Я бросил вещмешок на голос, отпрянул от двери, упал на пол, катнулся к топору. Успел еще заметить, как хозяйка, трудно поднимая неразгибающиеся руки, покорно становится к стене лицом.

Хату, хозяйку, меня, прижавшегося в углу с занесенным над головой топором в руках, осветили пятнышком света.

— Спокойно, солдат, спокойно! — В хату ступили двое военных, держа наизготовку автоматы. Второй военный тут же спятился, вышагнул за порог и остался в проеме двери.

— Где же вы раньше-то были?!

— В другом месте были.

— Не поспели? — засветив лампу, выкладывал я на стол документы перед лейтенантом, с головы до ног устряпанным грязью. — Все-то мы опаздываем, всето у нас делается не к месту да не к разу, — корил я военного.

— Не поспели, солдат. К сожалению, не поспели, — просматривая мои бумаги, вздохнул лейтенант. — Не скули. Не до тебя.

— Что там? — кивнул я на окно, хотя ответ уже знал заранее, боялся его, но надеялся ошибиться, на чудо опять надеялся.

— Худо, солдат, худо. Совхоз, урожай — все сожжено.

— А люди? Люди-то хоть спаслись, убежали?

— Никто. Ни одна душа не спаслась. Ночь же. Все спали. Все перебиты… Директора с семьей подперли в дому и сожгли живьем.
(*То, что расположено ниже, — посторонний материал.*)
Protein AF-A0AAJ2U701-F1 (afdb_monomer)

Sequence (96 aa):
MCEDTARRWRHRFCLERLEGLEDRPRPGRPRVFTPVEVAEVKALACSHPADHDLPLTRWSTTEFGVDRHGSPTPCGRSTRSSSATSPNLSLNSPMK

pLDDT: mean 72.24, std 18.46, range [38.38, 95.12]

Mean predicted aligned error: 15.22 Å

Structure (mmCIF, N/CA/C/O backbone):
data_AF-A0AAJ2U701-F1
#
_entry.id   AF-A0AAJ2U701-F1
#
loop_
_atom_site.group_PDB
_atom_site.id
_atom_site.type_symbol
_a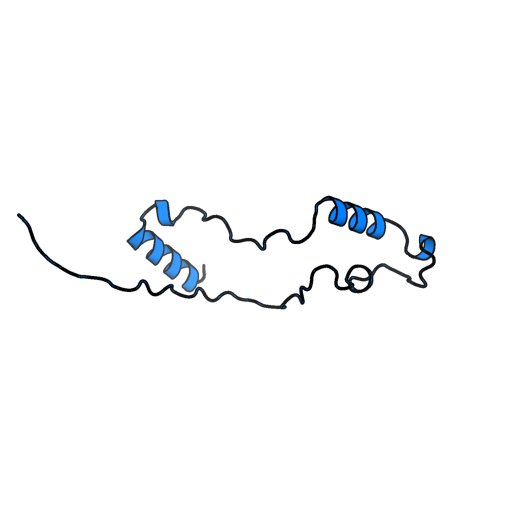tom_site.label_atom_id
_atom_site.label_alt_id
_atom_site.label_comp_id
_atom_site.label_asym_id
_atom_site.label_entity_id
_atom_site.label_seq_id
_atom_site.pdbx_PDB_ins_code
_atom_site.Cartn_x
_ato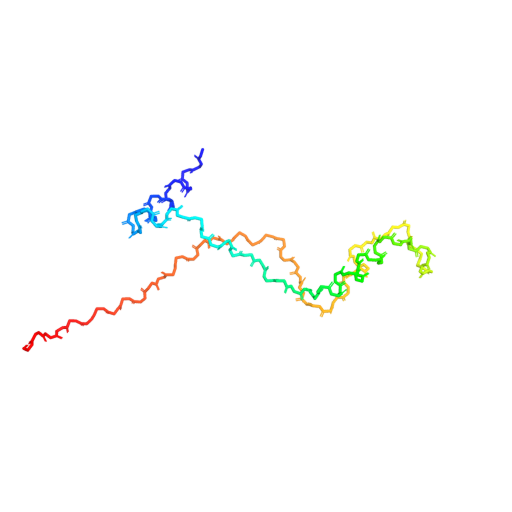m_site.Cartn_y
_atom_site.Cartn_z
_atom_site.occupancy
_atom_site.B_iso_or_equiv
_atom_site.auth_seq_id
_atom_site.auth_comp_id
_atom_site.auth_asym_id
_atom_site.auth_atom_id
_atom_site.pdbx_PDB_model_num
ATOM 1 N N . MET A 1 1 ? 5.815 15.409 22.599 1.00 57.53 1 MET A N 1
ATOM 2 C CA . MET A 1 1 ? 4.475 14.848 22.310 1.00 57.53 1 MET A CA 1
ATOM 3 C C . MET A 1 1 ? 3.561 15.992 21.904 1.00 57.53 1 MET A C 1
ATOM 5 O O . MET A 1 1 ? 3.487 16.955 22.652 1.00 57.53 1 MET A O 1
ATOM 9 N N . CYS A 1 2 ? 2.923 15.946 20.734 1.00 81.12 2 CYS A N 1
ATOM 10 C CA . CYS A 1 2 ? 2.004 17.012 20.317 1.00 81.12 2 CYS A CA 1
ATOM 11 C C . CYS A 1 2 ? 0.693 16.977 21.126 1.00 81.12 2 CYS A C 1
ATOM 13 O O . CYS A 1 2 ? 0.215 15.905 21.515 1.00 81.12 2 CYS A O 1
ATOM 15 N N . GLU A 1 3 ? 0.112 18.152 21.375 1.00 83.56 3 GLU A N 1
ATOM 16 C CA . GLU A 1 3 ? -1.090 18.320 22.201 1.00 83.56 3 GLU A CA 1
ATOM 17 C C . GLU A 1 3 ? -2.289 17.523 21.657 1.00 83.56 3 GLU A C 1
ATOM 19 O O . GLU A 1 3 ? -3.021 16.886 22.420 1.00 83.56 3 GLU A O 1
ATOM 24 N N . ASP A 1 4 ? -2.433 17.466 20.331 1.00 84.19 4 ASP A N 1
ATOM 25 C CA . ASP A 1 4 ? -3.494 16.730 19.636 1.00 84.19 4 ASP A CA 1
ATOM 26 C C . ASP A 1 4 ? -3.492 15.228 19.921 1.00 84.19 4 ASP A C 1
ATOM 28 O O . ASP A 1 4 ? -4.549 14.589 19.972 1.00 84.19 4 ASP A O 1
ATOM 32 N N . THR A 1 5 ? -2.308 14.645 20.109 1.00 85.25 5 THR A N 1
ATOM 33 C CA . THR A 1 5 ? -2.183 13.224 20.445 1.00 85.25 5 THR A CA 1
ATOM 34 C C . THR A 1 5 ? -2.594 13.006 21.897 1.00 85.25 5 THR A C 1
ATOM 36 O O . THR A 1 5 ? -3.423 12.140 22.172 1.00 85.25 5 THR A O 1
ATOM 39 N N . ALA A 1 6 ? -2.134 13.856 22.822 1.00 88.62 6 ALA A N 1
ATOM 40 C CA . ALA A 1 6 ? -2.512 13.768 24.233 1.00 88.62 6 ALA A CA 1
ATOM 41 C C . ALA A 1 6 ? -4.021 1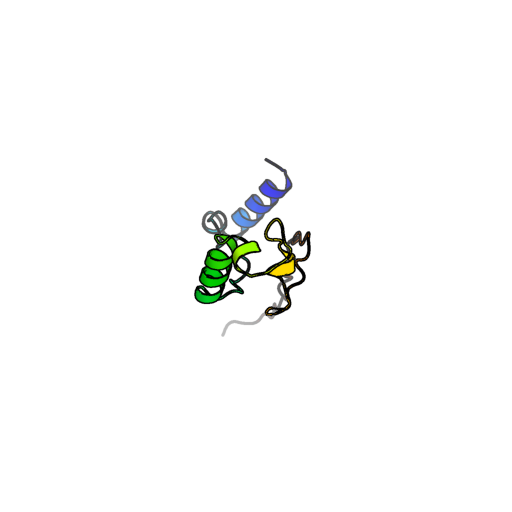3.981 24.466 1.00 88.62 6 ALA A C 1
ATOM 43 O O . ALA A 1 6 ? -4.607 13.324 25.329 1.00 88.62 6 ALA A O 1
ATOM 44 N N . ARG A 1 7 ? -4.673 14.872 23.703 1.00 91.50 7 ARG A N 1
ATOM 45 C CA . ARG A 1 7 ? -6.136 15.072 23.750 1.00 91.50 7 ARG A CA 1
ATOM 46 C C . ARG A 1 7 ? -6.896 13.813 23.312 1.00 91.50 7 ARG A C 1
ATOM 48 O O . ARG A 1 7 ? -7.831 13.399 23.992 1.00 91.50 7 ARG A O 1
ATOM 55 N N . ARG A 1 8 ? -6.460 13.156 22.230 1.00 87.56 8 ARG A N 1
ATOM 56 C CA . ARG A 1 8 ? -7.072 11.907 21.726 1.00 87.56 8 ARG A CA 1
ATOM 57 C C . ARG A 1 8 ? -6.952 10.750 22.713 1.00 87.56 8 ARG A C 1
ATOM 59 O O . ARG A 1 8 ? -7.890 9.978 22.872 1.00 87.56 8 ARG A O 1
ATOM 66 N N . TRP A 1 9 ? -5.802 10.627 23.369 1.00 91.06 9 TRP A N 1
ATOM 67 C CA . TRP A 1 9 ? -5.564 9.588 24.372 1.00 91.06 9 TRP A CA 1
ATOM 68 C C . TRP A 1 9 ? -6.424 9.805 25.615 1.00 91.06 9 TRP A C 1
ATOM 70 O O . TRP A 1 9 ? -7.078 8.870 26.064 1.00 91.06 9 TRP A O 1
ATOM 80 N N . ARG A 1 10 ? -6.511 11.049 26.106 1.00 93.06 10 ARG A N 1
ATOM 81 C CA . ARG A 1 10 ? -7.396 11.404 27.226 1.00 93.06 10 ARG A CA 1
ATOM 82 C C . ARG A 1 10 ? -8.864 11.112 26.921 1.00 93.06 10 ARG A C 1
ATOM 84 O O . ARG A 1 10 ? -9.538 10.515 27.748 1.00 93.06 10 ARG A O 1
ATOM 91 N N . HIS A 1 11 ? -9.338 11.470 25.728 1.00 92.81 11 HIS A N 1
ATOM 92 C CA . HIS A 1 11 ? -10.712 11.179 25.315 1.00 92.81 11 HIS A CA 1
ATOM 93 C C . HIS A 1 11 ? -11.012 9.671 25.310 1.00 92.81 11 HIS A C 1
ATOM 95 O O . HIS A 1 11 ? -12.011 9.2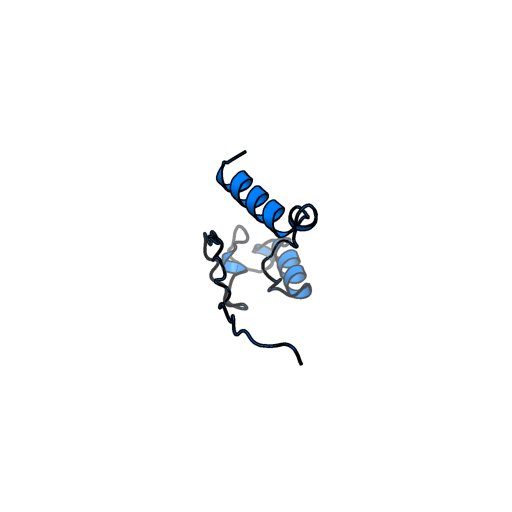53 25.887 1.00 92.81 11 HIS A O 1
ATOM 101 N N . ARG A 1 12 ? -10.117 8.850 24.737 1.00 92.31 12 ARG A N 1
ATOM 102 C CA . ARG A 1 12 ? -10.259 7.383 24.754 1.00 92.31 12 ARG A CA 1
ATOM 103 C C . ARG A 1 12 ? -10.255 6.822 26.175 1.00 92.31 12 ARG A C 1
ATOM 105 O O . ARG A 1 12 ? -11.114 6.018 26.507 1.00 92.31 12 ARG A O 1
ATOM 112 N N . PHE A 1 13 ? -9.357 7.301 27.032 1.00 91.50 13 PHE A N 1
ATOM 113 C CA . PHE A 1 13 ? -9.283 6.864 28.426 1.00 91.50 13 PHE A CA 1
ATOM 114 C C . PHE A 1 13 ? -10.549 7.205 29.230 1.00 91.50 13 PHE A C 1
ATOM 116 O O . PHE A 1 13 ? -11.000 6.406 30.045 1.00 91.50 13 PHE A O 1
ATOM 123 N N . CYS A 1 14 ? -11.152 8.374 29.007 1.00 95.12 14 CYS A N 1
ATOM 124 C CA . CYS A 1 14 ? -12.393 8.749 29.687 1.00 95.12 14 CYS A CA 1
ATOM 125 C C . CYS A 1 14 ? -13.571 7.826 29.336 1.00 95.12 14 CYS A C 1
ATOM 127 O O . CYS A 1 14 ? -14.429 7.612 30.188 1.00 95.12 14 CYS A O 1
ATOM 129 N N . LEU A 1 15 ? -13.610 7.295 28.110 1.00 93.94 15 LEU A N 1
ATOM 130 C CA . LEU A 1 15 ? -14.702 6.449 27.620 1.00 93.94 15 LEU A CA 1
ATOM 131 C C . LEU A 1 15 ? -14.465 4.959 27.889 1.00 93.94 15 LEU A C 1
ATOM 133 O O . LEU A 1 15 ? -15.362 4.265 28.351 1.00 93.94 15 LEU A O 1
ATOM 137 N N . GLU A 1 16 ? -13.255 4.483 27.609 1.00 92.94 16 GLU A N 1
ATOM 138 C CA . GLU A 1 16 ? -12.916 3.055 27.518 1.00 92.94 16 GLU A CA 1
ATOM 139 C C . GLU A 1 16 ? -11.844 2.649 28.552 1.00 92.94 16 GLU A C 1
ATOM 141 O O . GLU A 1 16 ? -11.382 1.513 28.575 1.00 92.94 16 GLU A O 1
ATOM 146 N N . ARG A 1 17 ? -11.411 3.575 29.423 1.00 92.44 17 ARG A N 1
ATOM 147 C CA . ARG A 1 17 ? -10.377 3.348 30.451 1.00 92.44 17 ARG A CA 1
ATOM 148 C C . ARG A 1 17 ? -9.099 2.755 29.843 1.00 92.44 17 ARG A C 1
ATOM 150 O O . ARG A 1 17 ? -8.515 3.363 28.947 1.00 92.44 17 ARG A O 1
ATOM 157 N N . LEU A 1 18 ? -8.625 1.630 30.377 1.00 91.19 18 LEU A N 1
ATOM 158 C CA . LEU A 1 18 ? -7.398 0.969 29.935 1.00 91.19 18 LEU A CA 1
ATOM 159 C C . LEU A 1 18 ? -7.559 0.332 28.546 1.00 91.19 18 LEU A C 1
ATOM 161 O O . LEU A 1 18 ? -6.629 0.426 27.751 1.00 91.19 18 LEU A O 1
ATOM 165 N N . GLU A 1 19 ? -8.738 -0.205 28.217 1.00 86.56 19 GLU A N 1
ATOM 166 C CA . GLU A 1 19 ? -9.031 -0.830 26.913 1.00 86.56 19 GLU A CA 1
ATOM 167 C C . GLU A 1 19 ? -8.897 0.181 25.760 1.00 86.56 19 GLU A C 1
ATOM 169 O O . GLU A 1 19 ? -8.384 -0.128 24.687 1.00 86.56 19 GLU A O 1
ATOM 174 N N . GLY A 1 20 ? -9.241 1.452 26.000 1.00 87.19 20 GLY A N 1
ATOM 175 C CA . GLY A 1 20 ? -9.104 2.516 24.997 1.00 87.19 20 GLY A CA 1
ATOM 176 C C . GLY A 1 20 ? -7.670 2.908 24.649 1.00 87.19 20 GLY A C 1
ATOM 177 O O . GLY A 1 20 ? -7.444 3.642 23.673 1.00 87.19 20 GLY A O 1
ATOM 178 N N . LEU A 1 21 ? -6.705 2.450 25.446 1.00 90.31 21 LEU A N 1
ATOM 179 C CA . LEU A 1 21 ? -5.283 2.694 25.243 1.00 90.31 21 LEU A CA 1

— И Вовку?! — вскрикнул я. — И малыша?!

— И малыша.

— И девчонок?

— Фрицевских подстилок изнасиловали и тоже перебили, сколько-то увезли с собой в лес. Про запас. И лошадок твоих угнали… — возвращая документы, снова вздохнул лейтенант. — Утром мы эту падаль зажмем в лесу. Они и лошадок перебьют, и девок истребят… Совсем осатанели. Ты вот что. До рассвета никуда. Всюду наши патрули по дорогам и селеньям — еще застрелят, не разобравшись в потемках. Пароль: «Прибой». Ответ: «Жасмин». Если не ответят, значит, под видом патрулей расползаются по углам оборотни лесные. Топчи их лошадью и скачи дальше. Оружие выдать, к сожалению, не можем. — И еще раз осветив хату фонариком, покрутил головой: — Ну и берлогу ты себе выбрал! — и уже с улицы крикнул мне: — Домой подавайся! Домой!
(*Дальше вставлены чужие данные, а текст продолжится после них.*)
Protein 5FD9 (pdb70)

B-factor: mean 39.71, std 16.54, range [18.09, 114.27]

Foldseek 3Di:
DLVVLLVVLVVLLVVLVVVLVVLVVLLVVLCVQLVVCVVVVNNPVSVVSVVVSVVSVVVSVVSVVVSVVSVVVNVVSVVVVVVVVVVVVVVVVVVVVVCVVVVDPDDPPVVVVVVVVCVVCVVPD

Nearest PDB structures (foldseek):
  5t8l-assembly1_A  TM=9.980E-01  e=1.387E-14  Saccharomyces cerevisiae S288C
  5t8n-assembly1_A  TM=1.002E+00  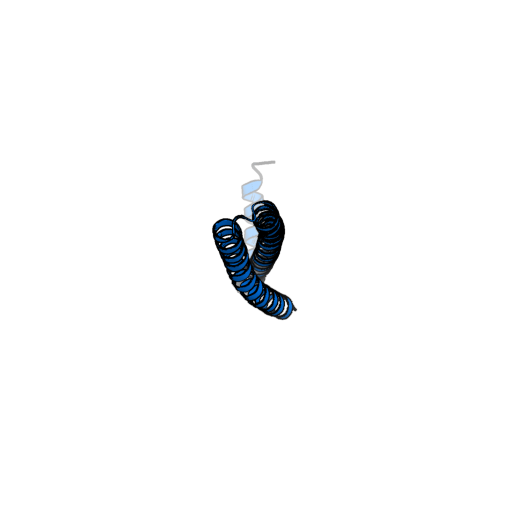e=1.663E-14  Saccharomyces cerevisiae S288C
  6zvt-assembly1_A  TM=7.098E-01  e=1.895E-02  Nostoc punctiforme
  4whe-assembly1_A  TM=7.954E-01  e=2.129E-01  Escherichia coli K-12
  9eon-assembly1_A  TM=5.350E-01  e=4.418E-02  Synechocystis sp. PCC 6803

Radius of gyration: 32.74 Å; Cα contacts (8 Å, |Δi|>4): 50; chains: 1; bounding box: 93×49×41 Å

GO terms:
  GO:0005737 cytoplasm (C, IDA)
  GO:0005829 cytosol (C, IDA)
  GO:0005886 plasma membrane (C, IDA)
  GO:0000815 ESCRT III complex (C, IDA)
  GO:0061709 reticulophagy (P, IDA)
  GO:0045324 late endosome to vacuole transport (P, IMP)
  GO:1904669 ATP export (P, IMP)
  GO:0070676 intralumenal vesicle formation (P, IMP)
  GO:0007031 peroxisome organization (P, IMP)
  GO:0005515 protein binding (F, IPI)
  GO:0005635 nuclear envelope (C, EXP)
  GO:0010008 endosome membrane (C, EXP)
  GO:0042802 identical protein binding (F, IPI)
  GO:0043162 ubiquitin-dependent protein catabolic process via the multivesicular body sorting pathway (P, IDA)

Secondary structure (DSSP, 8-state):
-HHHHHHHHHHHHHHHHHHHHHHHHHHHHHHHHHHHHHHHT-HHHHHHHHHHHHHHHHHHHHHHHHHHHHHHHHHHHHHHHHHHHHHHHHHHHHHHHHHHHT---SS--HHHHHHHHHHHHTTT-

Sequence (125 aa):
SPTKAIVRLREHINLLSKKQSHLRTQITNQENEARIFLTKGNKVMAKNALKKKKTIEQLLSKVEGTMESMEQQLFSIESANLNLETMRAMQEGAKAMKTIHSGLDIDKVDETMDEIREQVELGDE

Solvent-accessible surface area: 10456 Å² total; per-residue (Å²): 98,73,94,111,39,19,68,127,30,125,118,101,19,93,93,22,40,135,100,43,72,107,14,130,77,60,18,66,80,20,45,62,70,4,135,106,28,85,120,140,54,53,143,106,76,4,131,62,7,84,122,121,44,132,86,12,76,98,94,13,70,146,14,53,31,55,27,108,67,43,95,116,92,16,143,59,32,69,50,62,56,117,91,70,113,74,96,155,54,119,116,130,32,61,133,50,101,145,93,116,139,72,51,120,134,134,108,118,81,90,101,55,91,75,103,91,120,116,114,115,108,142,74,122,206

Structure (mmCIF, N/CA/C/O backbone):
data_5FD9
#
_entry.id   5FD9
#
_cell.length_a   29.901
_cell.length_b   46.201
_cell.length_c   44.601
_cell.angle_alpha   90.000
_cell.angle_beta   98.500
_cell.angle_gamma   90.000
#
_symmetry.space_group_name_H-M   'P 1 21 1'
#
loop_
_entity.id
_entity.type
_entity.pdbx_description
1 polymer 'Vacuolar-sorting protein SNF7'
2 water water
#
loop_
_atom_site.group_PDB
_atom_site.id
_atom_site.type_symbol
_atom_site.label_atom_id
_atom_site.label_alt_id
_atom_site.label_comp_id
_atom_site.label_asym_id
_atom_site.label_entity_id
_atom_site.label_seq_id
_atom_site.pdbx_PDB_ins_code
_atom_site.Cartn_x
_atom_site.Cartn_y
_atom_site.Cartn_z
_atom_site.occupancy
_atom_site.B_iso_or_equiv
_atom_site.auth_seq_id
_atom_site.auth_comp_id
_atom_site.auth_asym_id
_atom_site.auth_atom_id
_atom_site.pdbx_PDB_model_num
ATOM 1 N N . SER A 1 7 ? -11.457 6.013 -22.550 1.00 55.45 18 SER A N 1
ATOM 2 C CA . SER A 1 7 ? -12.622 5.834 -21.700 1.00 56.03 18 SER A CA 1
ATOM 3 C C . SER A 1 7 ? -12.252 6.015 -20.235 1.00 55.11 18 SER A C 1
ATOM 4 O O . SER A 1 7 ? -11.094 5.829 -19.851 1.00 53.95 18 SER A O 1
ATOM 7 N N . PRO A 1 8 ? -13.236 6.405 -19.412 1.00 51.95 19 PRO A N 1
ATOM 8 C CA . PRO A 1 8 ? -13.013 6.453 -17.966 1.00 44.73 19 PRO A CA 1
ATOM 9 C C . PRO A 1 8 ? -12.599 5.095 -17.408 1.00 46.04 19 PRO A C 1
ATOM 10 O O . PRO A 1 8 ? -11.741 5.053 -16.535 1.00 37.31 19 PRO A O 1
ATOM 14 N N . THR A 1 9 ? -13.186 4.005 -17.904 1.00 43.75 20 THR A N 1
ATOM 15 C CA . THR A 1 9 ? -12.843 2.677 -17.393 1.00 42.76 20 THR A CA 1
ATOM 16 C C . THR A 1 9 ? -11.362 2.377 -17.627 1.00 43.39 20 THR A C 1
ATOM 17 O O . THR A 1 9 ? -10.679 1.835 -16.752 1.00 41.30 20 THR A O 1
ATOM 21 N N . LYS A 1 10 ? -10.875 2.753 -18.808 1.00 38.10 21 LYS A N 1
ATOM 22 C CA . LYS A 1 10 ? -9.477 2.567 -19.186 1.00 38.29 21 LYS A CA 1
ATOM 23 C C . LYS A 1 10 ? -8.529 3.299 -18.243 1.00 37.02 21 LYS A C 1
ATOM 24 O O . LYS A 1 10 ? -7.539 2.734 -17.785 1.00 39.07 21 LYS A O 1
ATOM 30 N N . ALA A 1 11 ? -8.822 4.566 -17.973 1.00 35.80 22 ALA A N 1
ATOM 31 C CA . ALA A 1 11 ? -8.002 5.351 -17.064 1.00 30.81 22 ALA A CA 1
ATOM 32 C C . ALA A 1 11 ? -8.000 4.712 -15.681 1.00 31.38 22 ALA A C 1
ATOM 33 O O . ALA A 1 11 ? -6.966 4.635 -15.007 1.00 31.30 22 ALA A O 1
ATOM 35 N N . ILE A 1 12 ? -9.165 4.240 -15.255 1.00 28.82 23 ILE A N 1
ATOM 36 C CA . ILE A 1 12 ? -9.303 3.662 -13.926 1.00 31.43 23 ILE A CA 1
ATOM 37 C C . ILE A 1 12 ? -8.478 2.383 -13.766 1.00 34.80 23 ILE A C 1
ATOM 38 O O . ILE A 1 12 ? -7.751 2.238 -12.782 1.00 34.40 23 ILE A O 1
ATOM 43 N N . VAL A 1 13 ? -8.565 1.467 -14.731 1.00 37.92 24 VAL A N 1
ATOM 44 C CA . VAL A 1 13 ? -7.801 0.221 -14.634 1.00 39.33 24 VAL A CA 1
ATOM 45 C C . VAL A 1 13 ? -6.285 0.481 -14.681 1.00 37.30 24 VAL A C 1
ATOM 46 O O . VAL A 1 13 ? -5.521 -0.160 -13.962 1.00 35.78 24 VAL A O 1
ATOM 50 N N . ARG A 1 14 ? -5.855 1.443 -15.494 1.00 31.62 25 ARG A N 1
ATOM 51 C CA . ARG A 1 14 ? -4.440 1.815 -15.567 1.00 32.68 25 ARG A CA 1
ATOM 52 C C . ARG A 1 14 ? -3.913 2.424 -14.276 1.00 33.18 25 ARG A C 1
ATO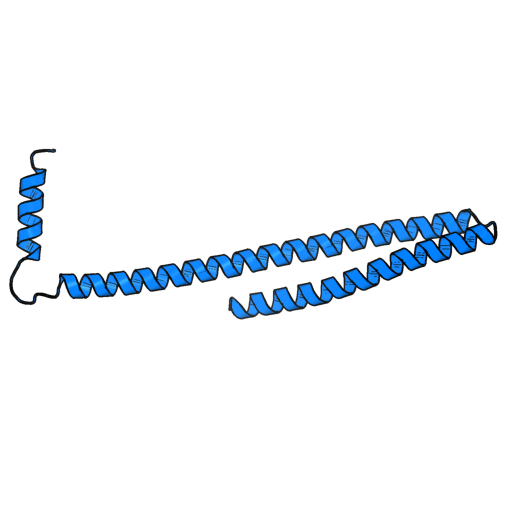M 53 O O . ARG A 1 14 ? -2.789 2.125 -13.860 1.00 30.83 25 ARG A O 1
ATOM 61 N N . LEU A 1 15 ? -4.705 3.296 -13.654 1.00 26.51 26 LEU A N 1
ATOM 62 C CA . LEU A 1 15 ? -4.314 3.888 -12.378 1.00 30.44 26 LEU A CA 1
ATOM 63 C C . LEU A 1 15 ? -4.146 2.802 -11.318 1.00 26.13 26 LEU A C 1
ATOM 64 O O . LEU A 1 15 ? -3.179 2.819 -10.546 1.00 26.01 26 LEU A O 1
ATOM 69 N N . ARG A 1 16 ? -5.066 1.841 -11.292 1.00 29.54 27 ARG A N 1
ATOM 70 C CA . ARG A 1 16 ? -4.995 0.747 -10.318 1.00 30.68 27 ARG A CA 1
ATOM 71 C C . ARG A 1 16 ? -3.762 -0.118 -10.544 1.00 35.74 27 ARG A C 1
ATOM 72 O O . ARG A 1 16 ? -3.087 -0.501 -9.589 1.00 32.51 27 ARG A O 1
ATOM 80 N N . GLU A 1 17 ? -3.487 -0.432 -11.809 1.00 33.66 28 GLU A N 1
ATOM 81 C CA . GLU A 1 17 ? -2.285 -1.178 -12.193 1.00 39.45 28 GLU A CA 1
ATOM 82 C C . GLU A 1 17 ? -1.010 -0.464 -11.751 1.00 32.30 28 GLU A C 1
ATOM 83 O O . GLU A 1 17 ? -0.101 -1.085 -11.191 1.00 32.05 28 GLU A O 1
ATOM 89 N N . HIS A 1 18 ? -0.941 0.844 -11.997 1.00 26.61 29 HIS A N 1
ATOM 90 C CA . HIS A 1 18 ? 0.221 1.629 -11.569 1.00 25.21 29 HIS A CA 1
ATOM 91 C C . HIS A 1 18 ? 0.383 1.637 -10.059 1.00 27.70 29 HIS A C 1
ATOM 92 O O . HIS A 1 18 ? 1.500 1.453 -9.556 1.00 27.24 29 HIS A O 1
ATOM 99 N N . ILE A 1 19 ? -0.717 1.856 -9.339 1.00 23.44 30 ILE A N 1
ATOM 100 C CA . ILE A 1 19 ? -0.677 1.853 -7.875 1.00 24.81 30 ILE A CA 1
ATOM 101 C C . ILE A 1 19 ? -0.222 0.500 -7.334 1.00 30.08 30 ILE A C 1
ATOM 102 O O . ILE A 1 19 ? 0.570 0.444 -6.381 1.00 29.25 30 ILE A O 1
ATOM 107 N N . ASN A 1 20 ? -0.695 -0.587 -7.939 1.00 32.01 31 ASN A N 1
ATOM 108 C CA . ASN A 1 20 ? -0.317 -1.937 -7.511 1.00 31.25 31 ASN A CA 1
ATOM 109 C C . ASN A 1 20 ? 1.200 -2.122 -7.595 1.00 36.57 31 ASN A C 1
ATOM 110 O O . ASN A 1 20 ? 1.832 -2.627 -6.653 1.00 35.72 31 ASN A O 1
ATOM 115 N N . LEU A 1 21 ? 1.786 -1.691 -8.709 1.00 27.51 32 LEU A N 1
ATOM 116 C CA . LEU A 1 21 ? 3.230 -1.804 -8.905 1.00 32.26 32 LEU A CA 1
ATOM 117 C C . LEU A 1 21 ? 3.983 -0.949 -7.899 1.00 30.31 32 LEU A C 1
ATOM 118 O O . LEU A 1 21 ? 5.005 -1.366 -7.353 1.00 28.30 32 LEU A O 1
ATOM 123 N N . LEU A 1 22 ? 3.484 0.255 -7.652 1.00 26.13 33 LEU A N 1
ATOM 124 C CA . LEU A 1 22 ? 4.141 1.145 -6.702 1.00 26.90 33 LEU A CA 1
ATOM 125 C C . LEU A 1 22 ? 4.103 0.572 -5.292 1.00 24.46 33 LEU A C 1
ATOM 126 O O . LEU A 1 22 ? 5.042 0.782 -4.509 1.00 23.17 33 LEU A O 1
ATOM 131 N N . SER A 1 23 ? 3.041 -0.162 -4.965 1.00 22.91 34 SER A N 1
ATOM 132 C CA . SER A 1 23 ? 2.967 -0.818 -3.659 1.00 26.67 34 SER A CA 1
ATOM 133 C C . SER A 1 23 ? 4.034 -1.904 -3.555 1.00 32.68 34 SER A C 1
ATOM 134 O O . SER A 1 23 ? 4.584 -2.134 -2.475 1.00 30.33 34 SER A O 1
ATOM 137 N N . LYS A 1 24 ? 4.344 -2.567 -4.667 1.00 27.92 35 LYS A N 1
ATOM 138 C CA . LYS A 1 24 ? 5.445 -3.538 -4.647 1.00 30.00 35 LYS A CA 1
ATOM 139 C C . LYS A 1 24 ? 6.809 -2.841 -4.482 1.00 32.54 35 LYS A C 1
ATOM 140 O O . LYS A 1 24 ? 7.699 -3.344 -3.780 1.00 31.11 35 LYS A O 1
ATOM 146 N N . LYS A 1 25 ? 6.973 -1.689 -5.127 1.00 26.59 36 LYS A N 1
ATOM 147 C CA . LYS A 1 25 ? 8.203 -0.914 -4.971 1.00 25.52 36 LYS A CA 1
ATOM 148 C C . LYS A 1 25 ? 8.362 -0.461 -3.520 1.00 27.51 36 LYS A C 1
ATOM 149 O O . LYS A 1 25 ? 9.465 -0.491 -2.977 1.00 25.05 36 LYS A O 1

«Сидите по селам! Самогонку жрете! — хотелось заорать мне. — Потом „Жасмин“ вам! Домой скачи!» Вовка! Во-о-овоч-ка-а! — успевший сказать миру всего четыре слова, и няня, и мама его Лариса, и добрейший Вадим Петрович, так явственно напоминавшие мне защитников Белогорской крепости и разделившие горькую их участь через сотню лет… Милые мои! Мученики русские. Да когда же судьба-то будет милостива к нам? Ведь совсем недавно, вчера вечером, сидели, гутарили, мечтали о будущем — и вот… Да неужели это правда? Изабелла, бедная девчонка! Небось терзают тебя в лесу, галятся над тобой пьяные самостийщики?.. За чьи же это грехи тебе такие муки? Разве для этого предназначено было тебе родиться, выжить? Люди! Люди! Разве мало вам того моря крови, того моря слез, что мы пролили за войну?